As a last note to the morality police, as this will be my last response to criticisms of my behaviour in this matter, try the mirror when looking for areas to improve society, rather than the Tivo Community board.


----------



## snitm (Jul 9, 2006)

mike_camden said:


> It doesn't take much time to research the fact that the coupon was only intended for the person who had the hard copy based on the "Reproductions/photocopies will not be accepted" statement.


I'm surprised CC actually accepted it. Must've been a checkout person who could give a damn about reading the fine print. I'm willing to bet that 9 out of 10 times CC would reject the use of this purely because of the "No copies" clause.

It really doesn't hurt to try but you'd think the chances of success are low.


----------



## Kablemodem (May 26, 2001)

I've received coupons by email that were sent directly to me and they had the do not copy or reproduce wording. How would I redeem such a coupon? By bringing my laptop with me to show them the email?


----------



## jmpage2 (Jan 21, 2004)

Kablemodem said:


> I've received coupons by email that were sent directly to me and they had the do not copy or reproduce wording.
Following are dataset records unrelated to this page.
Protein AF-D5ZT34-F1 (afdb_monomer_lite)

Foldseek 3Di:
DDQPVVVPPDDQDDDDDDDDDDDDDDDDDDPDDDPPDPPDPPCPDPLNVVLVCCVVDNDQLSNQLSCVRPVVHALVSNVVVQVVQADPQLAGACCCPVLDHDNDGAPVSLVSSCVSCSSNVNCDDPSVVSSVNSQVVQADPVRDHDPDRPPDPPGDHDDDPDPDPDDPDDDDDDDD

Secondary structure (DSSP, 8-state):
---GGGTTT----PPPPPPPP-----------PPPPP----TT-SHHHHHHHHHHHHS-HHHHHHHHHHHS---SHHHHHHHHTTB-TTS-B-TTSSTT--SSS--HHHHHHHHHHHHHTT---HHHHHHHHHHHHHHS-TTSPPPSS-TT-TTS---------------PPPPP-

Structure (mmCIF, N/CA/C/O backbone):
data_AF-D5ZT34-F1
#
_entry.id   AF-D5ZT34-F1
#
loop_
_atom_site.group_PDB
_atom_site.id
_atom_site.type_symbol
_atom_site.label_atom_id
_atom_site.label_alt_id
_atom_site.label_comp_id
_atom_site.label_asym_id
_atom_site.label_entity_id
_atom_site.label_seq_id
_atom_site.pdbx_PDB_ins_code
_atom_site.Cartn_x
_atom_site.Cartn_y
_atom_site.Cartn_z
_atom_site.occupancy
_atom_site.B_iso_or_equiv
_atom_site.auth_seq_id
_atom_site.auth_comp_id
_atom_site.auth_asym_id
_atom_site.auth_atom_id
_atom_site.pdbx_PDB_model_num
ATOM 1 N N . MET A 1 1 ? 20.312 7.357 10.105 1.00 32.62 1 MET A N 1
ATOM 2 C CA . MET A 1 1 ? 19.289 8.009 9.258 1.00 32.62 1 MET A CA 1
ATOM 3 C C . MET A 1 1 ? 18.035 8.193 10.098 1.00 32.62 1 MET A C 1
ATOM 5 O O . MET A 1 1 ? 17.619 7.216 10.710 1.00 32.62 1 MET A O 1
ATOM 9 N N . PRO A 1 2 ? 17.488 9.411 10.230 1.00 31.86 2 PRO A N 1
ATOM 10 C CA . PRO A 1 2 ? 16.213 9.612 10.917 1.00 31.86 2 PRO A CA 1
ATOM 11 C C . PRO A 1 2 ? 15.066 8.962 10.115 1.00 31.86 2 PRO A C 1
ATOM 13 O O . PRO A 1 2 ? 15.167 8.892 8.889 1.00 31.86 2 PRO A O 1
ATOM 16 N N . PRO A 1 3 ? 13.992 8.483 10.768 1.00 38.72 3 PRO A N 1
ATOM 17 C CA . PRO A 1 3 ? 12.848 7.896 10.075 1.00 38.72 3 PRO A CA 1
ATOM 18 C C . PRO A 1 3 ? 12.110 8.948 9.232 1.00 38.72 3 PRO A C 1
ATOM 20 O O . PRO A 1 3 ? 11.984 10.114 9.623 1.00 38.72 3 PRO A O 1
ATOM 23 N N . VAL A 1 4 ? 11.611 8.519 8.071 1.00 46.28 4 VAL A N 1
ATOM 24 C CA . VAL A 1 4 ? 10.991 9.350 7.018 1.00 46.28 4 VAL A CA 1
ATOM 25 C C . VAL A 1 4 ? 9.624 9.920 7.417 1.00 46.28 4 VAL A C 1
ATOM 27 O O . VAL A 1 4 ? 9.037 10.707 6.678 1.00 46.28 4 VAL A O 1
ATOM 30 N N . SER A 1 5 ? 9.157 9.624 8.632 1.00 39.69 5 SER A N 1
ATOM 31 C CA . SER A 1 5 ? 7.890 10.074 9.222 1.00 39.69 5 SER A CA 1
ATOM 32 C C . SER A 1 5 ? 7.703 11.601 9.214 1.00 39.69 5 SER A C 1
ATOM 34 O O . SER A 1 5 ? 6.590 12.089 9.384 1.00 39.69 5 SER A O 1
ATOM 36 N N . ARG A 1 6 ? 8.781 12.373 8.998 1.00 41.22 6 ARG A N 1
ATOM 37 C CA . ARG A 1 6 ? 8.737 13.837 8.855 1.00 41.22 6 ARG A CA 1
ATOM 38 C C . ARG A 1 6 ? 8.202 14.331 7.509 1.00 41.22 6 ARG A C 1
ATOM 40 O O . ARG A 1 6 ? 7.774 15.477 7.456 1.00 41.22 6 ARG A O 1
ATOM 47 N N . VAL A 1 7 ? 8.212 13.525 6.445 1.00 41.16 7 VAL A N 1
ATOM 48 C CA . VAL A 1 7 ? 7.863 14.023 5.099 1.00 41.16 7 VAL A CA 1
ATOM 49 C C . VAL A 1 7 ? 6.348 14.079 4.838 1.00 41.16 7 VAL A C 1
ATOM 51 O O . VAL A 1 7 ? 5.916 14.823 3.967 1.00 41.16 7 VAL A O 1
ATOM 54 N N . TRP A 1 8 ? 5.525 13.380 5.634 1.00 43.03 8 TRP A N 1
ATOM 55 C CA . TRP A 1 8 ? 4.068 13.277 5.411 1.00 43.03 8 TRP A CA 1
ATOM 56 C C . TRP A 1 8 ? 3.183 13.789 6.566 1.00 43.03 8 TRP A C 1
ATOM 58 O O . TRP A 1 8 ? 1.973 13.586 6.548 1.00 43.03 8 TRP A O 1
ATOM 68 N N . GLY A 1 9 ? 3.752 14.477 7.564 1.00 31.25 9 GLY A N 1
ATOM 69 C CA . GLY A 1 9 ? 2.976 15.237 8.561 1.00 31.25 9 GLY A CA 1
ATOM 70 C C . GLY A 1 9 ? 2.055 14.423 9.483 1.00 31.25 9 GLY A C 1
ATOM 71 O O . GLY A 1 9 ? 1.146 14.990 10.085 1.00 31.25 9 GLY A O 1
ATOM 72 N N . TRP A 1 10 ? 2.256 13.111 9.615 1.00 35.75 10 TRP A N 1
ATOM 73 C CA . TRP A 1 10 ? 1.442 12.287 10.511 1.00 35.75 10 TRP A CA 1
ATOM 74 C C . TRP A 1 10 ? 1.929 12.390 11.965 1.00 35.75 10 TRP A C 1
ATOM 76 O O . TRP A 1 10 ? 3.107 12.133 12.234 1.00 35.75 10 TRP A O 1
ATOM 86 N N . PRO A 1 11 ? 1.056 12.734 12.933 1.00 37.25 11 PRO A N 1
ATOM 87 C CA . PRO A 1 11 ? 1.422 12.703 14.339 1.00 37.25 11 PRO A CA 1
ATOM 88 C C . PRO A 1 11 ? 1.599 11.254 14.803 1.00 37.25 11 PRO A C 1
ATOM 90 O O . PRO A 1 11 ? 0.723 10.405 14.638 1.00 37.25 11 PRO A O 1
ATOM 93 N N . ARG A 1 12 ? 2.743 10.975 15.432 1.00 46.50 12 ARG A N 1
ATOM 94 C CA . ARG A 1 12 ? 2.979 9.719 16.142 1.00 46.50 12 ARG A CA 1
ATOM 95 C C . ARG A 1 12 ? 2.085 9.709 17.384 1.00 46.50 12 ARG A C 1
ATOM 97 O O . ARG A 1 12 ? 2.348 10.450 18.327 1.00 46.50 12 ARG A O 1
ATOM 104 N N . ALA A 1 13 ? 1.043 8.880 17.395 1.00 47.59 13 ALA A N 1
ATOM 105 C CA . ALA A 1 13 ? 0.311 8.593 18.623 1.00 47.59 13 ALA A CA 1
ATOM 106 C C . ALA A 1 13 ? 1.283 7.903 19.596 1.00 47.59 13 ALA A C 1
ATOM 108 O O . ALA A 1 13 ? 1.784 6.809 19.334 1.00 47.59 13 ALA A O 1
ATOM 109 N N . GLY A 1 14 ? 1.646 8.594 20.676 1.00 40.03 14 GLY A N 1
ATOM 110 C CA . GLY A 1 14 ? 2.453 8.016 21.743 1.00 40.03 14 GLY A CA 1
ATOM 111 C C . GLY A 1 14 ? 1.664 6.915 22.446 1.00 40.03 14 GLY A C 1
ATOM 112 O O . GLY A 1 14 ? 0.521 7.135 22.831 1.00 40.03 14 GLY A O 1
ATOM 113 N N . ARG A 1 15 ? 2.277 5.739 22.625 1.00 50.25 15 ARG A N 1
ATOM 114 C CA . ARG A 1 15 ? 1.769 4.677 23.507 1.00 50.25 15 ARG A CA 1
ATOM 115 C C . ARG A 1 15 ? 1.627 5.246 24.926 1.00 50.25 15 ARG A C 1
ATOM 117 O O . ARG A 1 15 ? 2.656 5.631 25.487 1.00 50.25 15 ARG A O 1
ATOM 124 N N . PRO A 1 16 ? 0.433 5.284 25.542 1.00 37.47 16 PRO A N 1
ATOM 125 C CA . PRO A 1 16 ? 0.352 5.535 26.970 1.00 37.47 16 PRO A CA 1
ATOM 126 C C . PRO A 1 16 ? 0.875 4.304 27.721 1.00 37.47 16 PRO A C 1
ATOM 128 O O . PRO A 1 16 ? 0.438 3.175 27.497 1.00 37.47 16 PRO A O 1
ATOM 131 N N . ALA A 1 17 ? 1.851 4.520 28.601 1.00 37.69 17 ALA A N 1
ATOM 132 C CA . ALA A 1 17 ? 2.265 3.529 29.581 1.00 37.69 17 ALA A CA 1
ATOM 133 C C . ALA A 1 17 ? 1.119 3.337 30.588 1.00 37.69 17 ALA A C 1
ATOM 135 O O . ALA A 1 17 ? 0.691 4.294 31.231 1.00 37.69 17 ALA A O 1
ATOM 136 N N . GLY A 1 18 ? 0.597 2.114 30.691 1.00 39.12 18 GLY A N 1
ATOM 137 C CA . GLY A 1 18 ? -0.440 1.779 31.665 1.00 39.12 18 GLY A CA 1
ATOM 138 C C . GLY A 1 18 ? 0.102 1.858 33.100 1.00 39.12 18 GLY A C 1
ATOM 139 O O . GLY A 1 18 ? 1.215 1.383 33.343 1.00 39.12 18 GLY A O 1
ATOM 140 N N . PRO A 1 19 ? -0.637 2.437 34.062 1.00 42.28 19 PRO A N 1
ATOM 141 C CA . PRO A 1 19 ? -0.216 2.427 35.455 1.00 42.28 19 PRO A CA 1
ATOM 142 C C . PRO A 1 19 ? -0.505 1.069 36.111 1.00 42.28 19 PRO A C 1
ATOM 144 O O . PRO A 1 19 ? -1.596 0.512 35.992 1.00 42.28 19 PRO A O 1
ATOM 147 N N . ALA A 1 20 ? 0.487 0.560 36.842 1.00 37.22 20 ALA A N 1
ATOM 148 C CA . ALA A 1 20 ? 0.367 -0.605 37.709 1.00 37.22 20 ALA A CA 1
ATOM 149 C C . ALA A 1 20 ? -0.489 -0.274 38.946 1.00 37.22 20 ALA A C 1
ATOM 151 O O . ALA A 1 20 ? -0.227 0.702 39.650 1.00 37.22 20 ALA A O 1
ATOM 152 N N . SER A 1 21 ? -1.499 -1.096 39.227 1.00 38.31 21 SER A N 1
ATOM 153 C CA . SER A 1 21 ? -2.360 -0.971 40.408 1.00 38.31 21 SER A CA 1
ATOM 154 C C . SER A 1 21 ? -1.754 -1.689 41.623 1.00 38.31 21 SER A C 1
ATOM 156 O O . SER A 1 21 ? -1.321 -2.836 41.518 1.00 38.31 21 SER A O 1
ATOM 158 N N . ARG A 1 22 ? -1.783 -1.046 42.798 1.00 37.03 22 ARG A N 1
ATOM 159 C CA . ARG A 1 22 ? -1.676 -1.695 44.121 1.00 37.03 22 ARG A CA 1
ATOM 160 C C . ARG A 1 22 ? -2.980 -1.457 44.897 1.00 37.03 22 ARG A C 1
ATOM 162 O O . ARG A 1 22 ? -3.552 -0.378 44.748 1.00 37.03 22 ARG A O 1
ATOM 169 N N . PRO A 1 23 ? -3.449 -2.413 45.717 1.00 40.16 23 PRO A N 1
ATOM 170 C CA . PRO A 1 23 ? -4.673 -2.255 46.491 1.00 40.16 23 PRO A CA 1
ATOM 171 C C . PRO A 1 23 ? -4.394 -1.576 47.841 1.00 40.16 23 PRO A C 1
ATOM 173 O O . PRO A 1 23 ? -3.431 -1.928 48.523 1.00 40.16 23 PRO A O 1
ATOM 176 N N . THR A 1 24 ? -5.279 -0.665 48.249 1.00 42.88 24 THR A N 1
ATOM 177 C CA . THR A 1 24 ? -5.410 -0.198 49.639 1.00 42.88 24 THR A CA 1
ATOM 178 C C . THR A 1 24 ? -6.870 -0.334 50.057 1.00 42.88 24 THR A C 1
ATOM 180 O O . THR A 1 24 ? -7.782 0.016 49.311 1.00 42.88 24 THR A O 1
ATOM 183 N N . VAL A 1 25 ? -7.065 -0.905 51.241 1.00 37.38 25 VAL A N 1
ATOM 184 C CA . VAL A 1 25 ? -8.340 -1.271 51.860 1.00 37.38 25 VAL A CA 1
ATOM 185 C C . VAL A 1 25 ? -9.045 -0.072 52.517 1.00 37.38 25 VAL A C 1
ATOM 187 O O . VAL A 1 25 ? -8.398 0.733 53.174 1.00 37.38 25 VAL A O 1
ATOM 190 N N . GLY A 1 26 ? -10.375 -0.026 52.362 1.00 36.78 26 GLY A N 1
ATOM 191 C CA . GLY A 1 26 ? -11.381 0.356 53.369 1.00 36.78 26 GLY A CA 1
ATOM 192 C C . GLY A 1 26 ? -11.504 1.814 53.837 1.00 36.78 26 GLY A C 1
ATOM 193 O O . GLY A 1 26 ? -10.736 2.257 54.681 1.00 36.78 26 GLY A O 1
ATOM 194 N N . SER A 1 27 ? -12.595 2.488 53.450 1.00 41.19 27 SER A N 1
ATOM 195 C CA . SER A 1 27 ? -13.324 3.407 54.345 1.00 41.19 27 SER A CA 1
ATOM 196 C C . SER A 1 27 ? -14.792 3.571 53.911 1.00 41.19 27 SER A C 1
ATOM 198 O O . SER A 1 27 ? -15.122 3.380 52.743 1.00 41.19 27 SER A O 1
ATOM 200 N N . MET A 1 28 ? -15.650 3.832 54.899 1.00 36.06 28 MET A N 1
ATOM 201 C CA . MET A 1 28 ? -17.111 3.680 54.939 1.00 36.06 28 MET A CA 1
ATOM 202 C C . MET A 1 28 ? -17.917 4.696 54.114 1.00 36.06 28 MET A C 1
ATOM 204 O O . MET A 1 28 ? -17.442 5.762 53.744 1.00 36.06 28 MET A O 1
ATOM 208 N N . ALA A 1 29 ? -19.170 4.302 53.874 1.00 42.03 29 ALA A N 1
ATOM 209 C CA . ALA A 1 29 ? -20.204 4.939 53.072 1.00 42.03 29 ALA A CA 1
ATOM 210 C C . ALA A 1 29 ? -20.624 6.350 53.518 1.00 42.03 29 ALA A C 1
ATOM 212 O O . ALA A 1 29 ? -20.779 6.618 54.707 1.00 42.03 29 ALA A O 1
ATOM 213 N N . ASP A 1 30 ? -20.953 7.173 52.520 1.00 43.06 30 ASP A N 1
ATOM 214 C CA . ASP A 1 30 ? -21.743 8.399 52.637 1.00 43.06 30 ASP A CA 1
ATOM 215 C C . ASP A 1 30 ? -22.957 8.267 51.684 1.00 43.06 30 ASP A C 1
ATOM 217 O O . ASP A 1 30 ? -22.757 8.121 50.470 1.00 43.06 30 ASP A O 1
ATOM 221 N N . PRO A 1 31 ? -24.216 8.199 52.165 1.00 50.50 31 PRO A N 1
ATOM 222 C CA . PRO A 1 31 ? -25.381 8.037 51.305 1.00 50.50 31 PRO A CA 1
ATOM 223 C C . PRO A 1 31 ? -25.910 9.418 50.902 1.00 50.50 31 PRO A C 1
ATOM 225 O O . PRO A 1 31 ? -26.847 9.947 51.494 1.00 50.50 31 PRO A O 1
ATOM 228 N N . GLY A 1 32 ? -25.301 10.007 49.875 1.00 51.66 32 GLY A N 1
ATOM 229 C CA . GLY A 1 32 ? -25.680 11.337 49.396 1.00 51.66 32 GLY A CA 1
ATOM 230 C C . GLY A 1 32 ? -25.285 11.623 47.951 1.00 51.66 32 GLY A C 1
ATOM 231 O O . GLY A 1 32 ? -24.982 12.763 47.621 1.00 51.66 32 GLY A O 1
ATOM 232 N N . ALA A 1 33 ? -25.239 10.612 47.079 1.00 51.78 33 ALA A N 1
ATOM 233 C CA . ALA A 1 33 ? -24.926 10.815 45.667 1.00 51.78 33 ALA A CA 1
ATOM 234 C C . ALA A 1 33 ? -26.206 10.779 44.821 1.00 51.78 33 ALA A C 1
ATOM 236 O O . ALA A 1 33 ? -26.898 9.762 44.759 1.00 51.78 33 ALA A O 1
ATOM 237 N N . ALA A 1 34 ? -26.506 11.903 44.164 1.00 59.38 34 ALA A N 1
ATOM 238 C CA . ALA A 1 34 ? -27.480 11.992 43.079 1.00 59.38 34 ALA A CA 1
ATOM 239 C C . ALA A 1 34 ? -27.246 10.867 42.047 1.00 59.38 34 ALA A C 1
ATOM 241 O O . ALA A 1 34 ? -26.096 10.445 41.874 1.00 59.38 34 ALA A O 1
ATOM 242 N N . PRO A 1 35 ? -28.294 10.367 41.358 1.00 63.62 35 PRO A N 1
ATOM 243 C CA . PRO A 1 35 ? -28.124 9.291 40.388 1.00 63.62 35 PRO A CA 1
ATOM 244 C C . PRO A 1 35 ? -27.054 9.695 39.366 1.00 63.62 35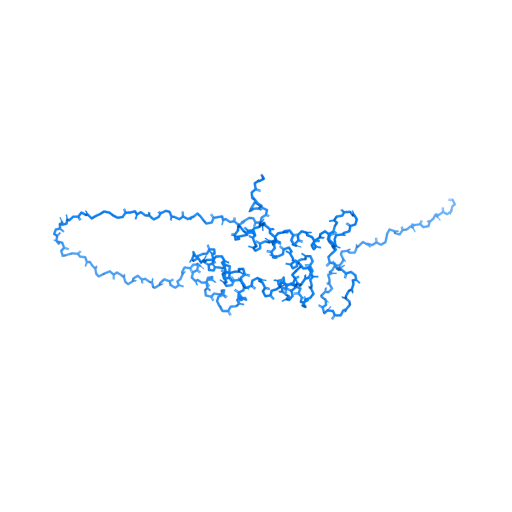 PRO A C 1
ATOM 246 O O . PRO A 1 35 ? -27.091 10.835 38.888 1.00 63.62 35 PRO A O 1
ATOM 249 N N . PRO A 1 36 ? -26.093 8.810 39.035 1.00 61.03 36 PRO A N 1
ATOM 250 C CA . PRO A 1 36 ? -25.116 9.118 38.008 1.00 61.03 36 PRO A CA 1
ATOM 251 C C . PRO A 1 36 ? -25.888 9.456 36.736 1.00 61.03 36 PRO A C 1
ATOM 253 O O . PRO A 1 36 ? -26.741 8.684 36.287 1.00 61.03 36 PRO A O 1
ATOM 256 N N . THR A 1 37 ? -25.628 10.639 36.185 1.00 59.03 37 THR A N 1
ATOM 257 C CA . THR A 1 37 ? -26.116 10.994 34.858 1.00 59.03 37 THR A CA 1
ATOM 258 C C . THR A 1 37 ? -25.719 9.866 33.907 1.00 59.03 37 THR A C 1
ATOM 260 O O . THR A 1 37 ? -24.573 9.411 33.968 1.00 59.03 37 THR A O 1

How would I redeem such a coupon? By bringing my laptop with me to show them the email?


It is very likely that those coupons are photoshop jobs that have had those words taken out.

The $40 off coupon is in wide circulation on eBay and is delivered in the form of a PDF file that the user prints out and takes into the store. You will notice that in the auction it says "print the coupon but we don't take responsibility if the store does not accept the coupon".

Many times these coupons get flagged by CC and a code gets put into the system that requires a manager override to accept the coupon. If the manager sees that it is an obvious print out then he will likely reject it and you could get some verbal tongue lashing over it.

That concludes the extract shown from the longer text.